Shao Ning, Wickstrom Eric, Panchapakesan Balaji
Delaware MEMS and Nanotechnology Laboratory, Department of Electrical and Computer Engineering, University of Delaware, Newark, DE 19716, USA.
Nanotechnology. 2008 Nov 19;19(46):465101. doi: 10.1088/0957-4484/19/46/465101. Epub 2008 Oct 21.

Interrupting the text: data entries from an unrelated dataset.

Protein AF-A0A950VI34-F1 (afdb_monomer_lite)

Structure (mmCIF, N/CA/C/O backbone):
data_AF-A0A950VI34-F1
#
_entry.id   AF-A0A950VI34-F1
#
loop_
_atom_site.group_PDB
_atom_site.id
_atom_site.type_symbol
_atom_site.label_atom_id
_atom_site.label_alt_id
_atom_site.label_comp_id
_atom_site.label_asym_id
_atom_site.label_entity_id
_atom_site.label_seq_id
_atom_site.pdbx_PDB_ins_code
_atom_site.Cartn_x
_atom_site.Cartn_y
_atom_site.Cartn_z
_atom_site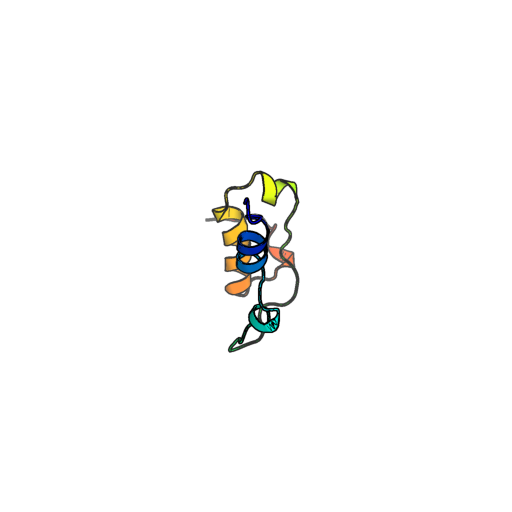.occupancy
_atom_site.B_iso_or_equiv
_atom_site.auth_seq_id
_atom_site.auth_comp_id
_atom_site.auth_asym_id
_atom_site.auth_atom_id
_atom_site.pdbx_PDB_model_num
ATOM 1 N N . MET A 1 1 ? 17.779 19.518 -42.621 1.00 42.84 1 MET A N 1
ATOM 2 C CA . MET A 1 1 ? 17.953 18.086 -42.305 1.00 42.84 1 MET A CA 1
ATOM 3 C C . MET A 1 1 ? 17.686 17.924 -40.816 1.00 42.84 1 MET A C 1
ATOM 5 O O . MET A 1 1 ? 18.575 18.195 -40.027 1.00 42.84 1 MET A O 1
ATOM 9 N N . THR A 1 2 ? 16.448 17.603 -40.439 1.00 51.62 2 THR A N 1
ATOM 10 C CA . THR A 1 2 ? 16.030 17.410 -39.041 1.00 51.62 2 THR A CA 1
ATOM 11 C C . THR A 1 2 ? 15.603 15.958 -38.906 1.00 51.62 2 THR A C 1
ATOM 13 O O . THR A 1 2 ? 14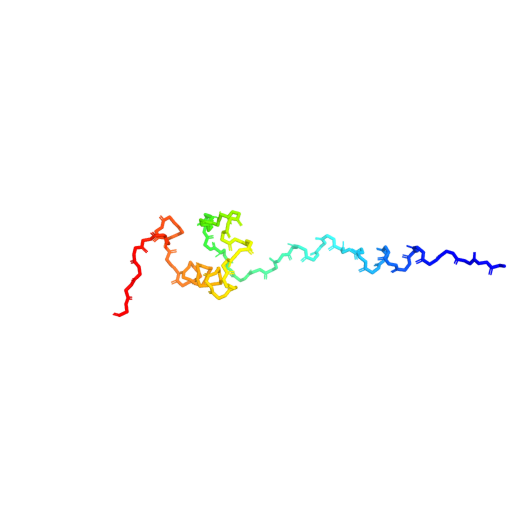.639 15.546 -39.545 1.00 51.62 2 THR A O 1
ATOM 16 N N . GLN A 1 3 ? 16.353 15.177 -38.136 1.00 58.34 3 GLN A N 1
ATOM 17 C CA . GLN A 1 3 ? 15.975 13.817 -37.751 1.00 58.34 3 GLN A CA 1
ATOM 18 C C . GLN A 1 3 ? 15.005 13.902 -36.557 1.00 58.34 3 GLN A C 1
ATOM 20 O O . GLN A 1 3 ? 15.184 14.789 -35.717 1.00 58.34 3 GLN A O 1
ATOM 25 N N . PRO A 1 4 ? 13.962 13.056 -36.461 1.00 54.59 4 PRO A N 1
ATOM 26 C CA . PRO A 1 4 ? 12.949 13.215 -35.430 1.00 54.59 4 PRO A CA 1
ATOM 27 C C . PRO A 1 4 ? 13.475 12.686 -34.092 1.00 54.59 4 PRO A C 1
ATOM 29 O O . PRO A 1 4 ? 13.870 11.529 -33.976 1.0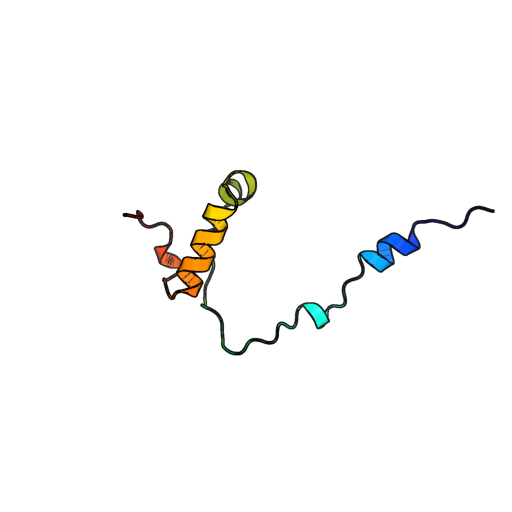0 54.59 4 PRO A O 1
ATOM 32 N N . ALA A 1 5 ? 13.430 13.525 -33.057 1.00 58.75 5 ALA A N 1
ATOM 33 C CA . ALA A 1 5 ? 13.749 13.164 -31.673 1.00 58.75 5 ALA A CA 1
ATOM 34 C C . ALA A 1 5 ? 12.737 12.181 -31.034 1.00 58.75 5 ALA A C 1
ATOM 36 O O . ALA A 1 5 ? 12.821 11.893 -29.845 1.00 58.75 5 ALA A O 1
ATOM 37 N N . SER A 1 6 ? 11.774 11.658 -31.797 1.00 62.53 6 SER A N 1
ATOM 38 C CA . SER A 1 6 ? 10.692 10.808 -31.285 1.00 62.53 6 SER A CA 1
ATOM 39 C C . SER A 1 6 ? 11.121 9.376 -30.936 1.00 62.53 6 SER A C 1
ATOM 41 O O . SER A 1 6 ? 10.461 8.751 -30.117 1.00 62.53 6 SER A O 1
ATOM 43 N N . GLY A 1 7 ? 12.208 8.854 -31.520 1.00 75.19 7 GLY A N 1
ATOM 44 C CA . GLY A 1 7 ? 12.642 7.464 -31.294 1.00 75.19 7 GLY A CA 1
ATOM 45 C C . GLY A 1 7 ? 13.286 7.223 -29.925 1.00 75.19 7 GLY A C 1
ATOM 46 O O . GLY A 1 7 ? 12.955 6.260 -29.249 1.00 75.19 7 GLY A O 1
ATOM 47 N N . ILE A 1 8 ? 14.130 8.152 -29.460 1.00 83.31 8 ILE A N 1
ATOM 48 C CA . ILE A 1 8 ? 14.920 7.970 -28.227 1.00 83.31 8 ILE A CA 1
ATOM 49 C C . ILE A 1 8 ? 14.068 7.877 -26.956 1.00 83.31 8 ILE A C 1
ATOM 51 O O . ILE A 1 8 ? 14.424 7.170 -26.020 1.00 83.31 8 ILE A O 1
ATOM 55 N N . PHE A 1 9 ? 12.946 8.598 -26.908 1.00 81.94 9 PHE A N 1
ATOM 56 C CA . PHE A 1 9 ? 12.048 8.572 -25.757 1.00 81.94 9 PHE A CA 1
ATOM 57 C C . PHE A 1 9 ? 11.231 7.281 -25.734 1.00 81.94 9 PHE A C 1
ATOM 59 O O . PHE A 1 9 ? 11.047 6.695 -24.672 1.00 81.94 9 PHE A O 1
ATOM 66 N N . ALA A 1 10 ? 10.781 6.817 -26.904 1.00 84.62 10 ALA A N 1
ATOM 67 C CA . ALA A 1 10 ? 10.080 5.546 -27.028 1.00 84.62 10 ALA A CA 1
ATOM 68 C C . ALA A 1 10 ? 10.983 4.374 -26.618 1.00 84.62 10 ALA A C 1
ATOM 70 O O . ALA A 1 10 ? 10.536 3.512 -25.869 1.00 84.62 10 ALA A O 1
ATOM 71 N N . ASP A 1 11 ? 12.255 4.397 -27.022 1.00 84.25 11 ASP A N 1
ATOM 72 C CA . ASP A 1 11 ? 13.236 3.380 -26.636 1.00 84.25 11 ASP A CA 1
ATOM 73 C C . ASP A 1 11 ? 13.570 3.429 -25.134 1.00 84.25 11 ASP A C 1
ATOM 75 O O . ASP A 1 11 ? 13.721 2.384 -24.512 1.00 84.25 11 ASP A O 1
ATOM 79 N N . LEU A 1 12 ? 13.635 4.618 -24.518 1.00 81.50 12 LEU A N 1
ATOM 80 C CA . LEU A 1 12 ? 13.837 4.756 -23.067 1.00 81.50 12 LEU A CA 1
ATOM 81 C C . LEU A 1 12 ? 12.637 4.242 -22.254 1.00 81.50 12 LEU A C 1
ATOM 83 O O . LEU A 1 12 ? 12.809 3.700 -21.167 1.00 81.50 12 LEU A O 1
ATOM 87 N N . MET A 1 13 ? 11.424 4.443 -22.769 1.00 84.38 13 MET A N 1
ATOM 88 C CA . MET A 1 13 ? 10.182 3.984 -22.143 1.00 84.38 13 MET A CA 1
ATOM 89 C C . MET A 1 13 ? 9.886 2.506 -22.436 1.00 84.38 13 MET A C 1
ATOM 91 O O . MET A 1 13 ? 9.016 1.918 -21.790 1.00 84.38 13 MET A O 1
ATOM 95 N N . ALA A 1 14 ? 10.583 1.896 -23.400 1.00 85.31 14 ALA A N 1
ATOM 96 C CA . ALA A 1 14 ? 10.431 0.487 -23.717 1.00 85.31 14 ALA A CA 1
ATOM 97 C C . ALA A 1 14 ? 10.944 -0.357 -22.543 1.00 85.31 14 ALA A C 1
ATOM 99 O O . ALA A 1 14 ? 12.133 -0.380 -22.236 1.00 85.31 14 ALA A O 1
ATOM 100 N N . THR A 1 15 ? 10.028 -1.051 -21.870 1.00 86.06 15 THR A N 1
ATOM 101 C CA . THR A 1 15 ? 10.351 -1.971 -20.775 1.00 86.06 15 THR A CA 1
ATOM 102 C C . THR A 1 15 ? 10.250 -3.399 -21.291 1.00 86.06 15 THR A C 1
ATOM 104 O O . THR A 1 15 ? 9.238 -3.771 -21.886 1.00 86.06 15 THR A O 1
ATOM 107 N N . ASP A 1 16 ? 11.295 -4.195 -21.067 1.00 89.88 16 ASP A N 1
ATOM 108 C CA . ASP A 1 16 ? 11.267 -5.629 -21.345 1.00 89.88 16 ASP A CA 1
ATOM 109 C C . ASP A 1 16 ? 10.219 -6.300 -20.437 1.00 89.88 16 ASP A C 1
ATOM 111 O O . ASP A 1 16 ? 10.346 -6.213 -19.210 1.00 89.88 16 ASP A O 1
ATOM 115 N N . PRO A 1 17 ? 9.192 -6.976 -20.990 1.00 88.31 17 PRO A N 1
ATOM 116 C CA . PRO A 1 17 ? 8.193 -7.680 -20.194 1.00 88.31 17 PRO A CA 1
ATOM 117 C C . PRO A 1 17 ? 8.782 -8.701 -19.212 1.00 88.31 17 PRO A C 1
ATOM 119 O O . PRO A 1 17 ? 8.165 -8.969 -18.183 1.00 88.31 17 PRO A O 1
ATOM 122 N N . ALA A 1 18 ? 9.974 -9.242 -19.491 1.00 89.06 18 ALA A N 1
ATOM 123 C CA . ALA A 1 18 ? 10.667 -10.160 -18.591 1.00 89.06 18 ALA A CA 1
ATOM 124 C C . ALA A 1 18 ? 11.013 -9.526 -17.230 1.00 89.06 18 ALA A C 1
ATOM 126 O O . ALA A 1 18 ? 11.168 -10.245 -16.249 1.00 89.06 18 ALA A O 1
ATOM 127 N N . LEU A 1 19 ? 11.083 -8.192 -17.128 1.00 86.50 19 LEU A N 1
ATOM 128 C CA . LEU A 1 19 ? 11.330 -7.494 -15.860 1.00 86.50 19 LEU A CA 1
ATOM 129 C C . LEU A 1 19 ? 10.171 -7.614 -14.858 1.00 86.50 19 LEU A C 1
ATOM 131 O O . LEU A 1 19 ? 10.376 -7.379 -13.668 1.00 86.50 19 LEU A O 1
ATOM 135 N N . TYR A 1 20 ? 8.969 -7.978 -15.314 1.00 87.31 20 TYR A N 1
ATOM 136 C CA . TYR A 1 20 ? 7.824 -8.224 -14.434 1.00 87.31 20 TYR A CA 1
ATOM 137 C C . TYR A 1 20 ? 7.795 -9.652 -13.867 1.00 87.31 20 TYR A C 1
ATOM 139 O O . TYR A 1 20 ? 6.976 -9.932 -12.991 1.00 87.31 20 TYR A O 1
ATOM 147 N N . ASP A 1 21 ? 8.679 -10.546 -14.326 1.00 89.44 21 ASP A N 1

Recent reports have shown that nanoscale electronic devices can be used to detect a change in electrical properties when receptor proteins bind to their corresponding antibodies functionalized on the surface of the device, in extracts from as few as ten lysed tumor cells. We hypothesized that nanotube-antibody devices could sensitively and specifically detect entire live cancer cells. We report for the first time a single nanotube field effect transistor array, functionalized with IGF1R-specific and Her2-specific antibodies, which exhibits highly sensitive and selective sensing of live, intact MCF7 and BT474 human breast cancer cells in human blood. Those two cell lines both overexpress IGF1R and Her2, at different levels. Single or small bundle of nanotube devices that were functionalized with IGF1R-specific or Her2-specific antibodies showed 60% decreases in conductivity upon interaction with BT474 or MCF7 breast cancer cells in two µl drops of blood. Control experiments with non-specific antibodies or with MCF10A control breast cells produced a less than 5% decrease in electrical conductivity, illustrating the high sensitivity for whole cell binding by these single nanotube-antibody devices. We postulate that the free energy change due to multiple simultaneous cell-antibody binding events exerted stress along the nanotube surface, decreasing its electrical conductivity due to an increase in band gap. Because the free energy change upon cell-antibody binding, the stress exerted on the nanotube, and the change in conductivity are specific to a specific antigen-antibody interaction; these properties might be used as a fingerprint for the molecular sensing of circulating cancer cells. From optical microscopy observations during sensing, it appears that the binding of a single cell to a single nanotube field effect transistor produced the change in electrical conductivity. Thus we report a nanoscale oncometer with single cell sensitivity with a diameter 1000 times smaller than a cancer cell that functions in a drop of fresh blood.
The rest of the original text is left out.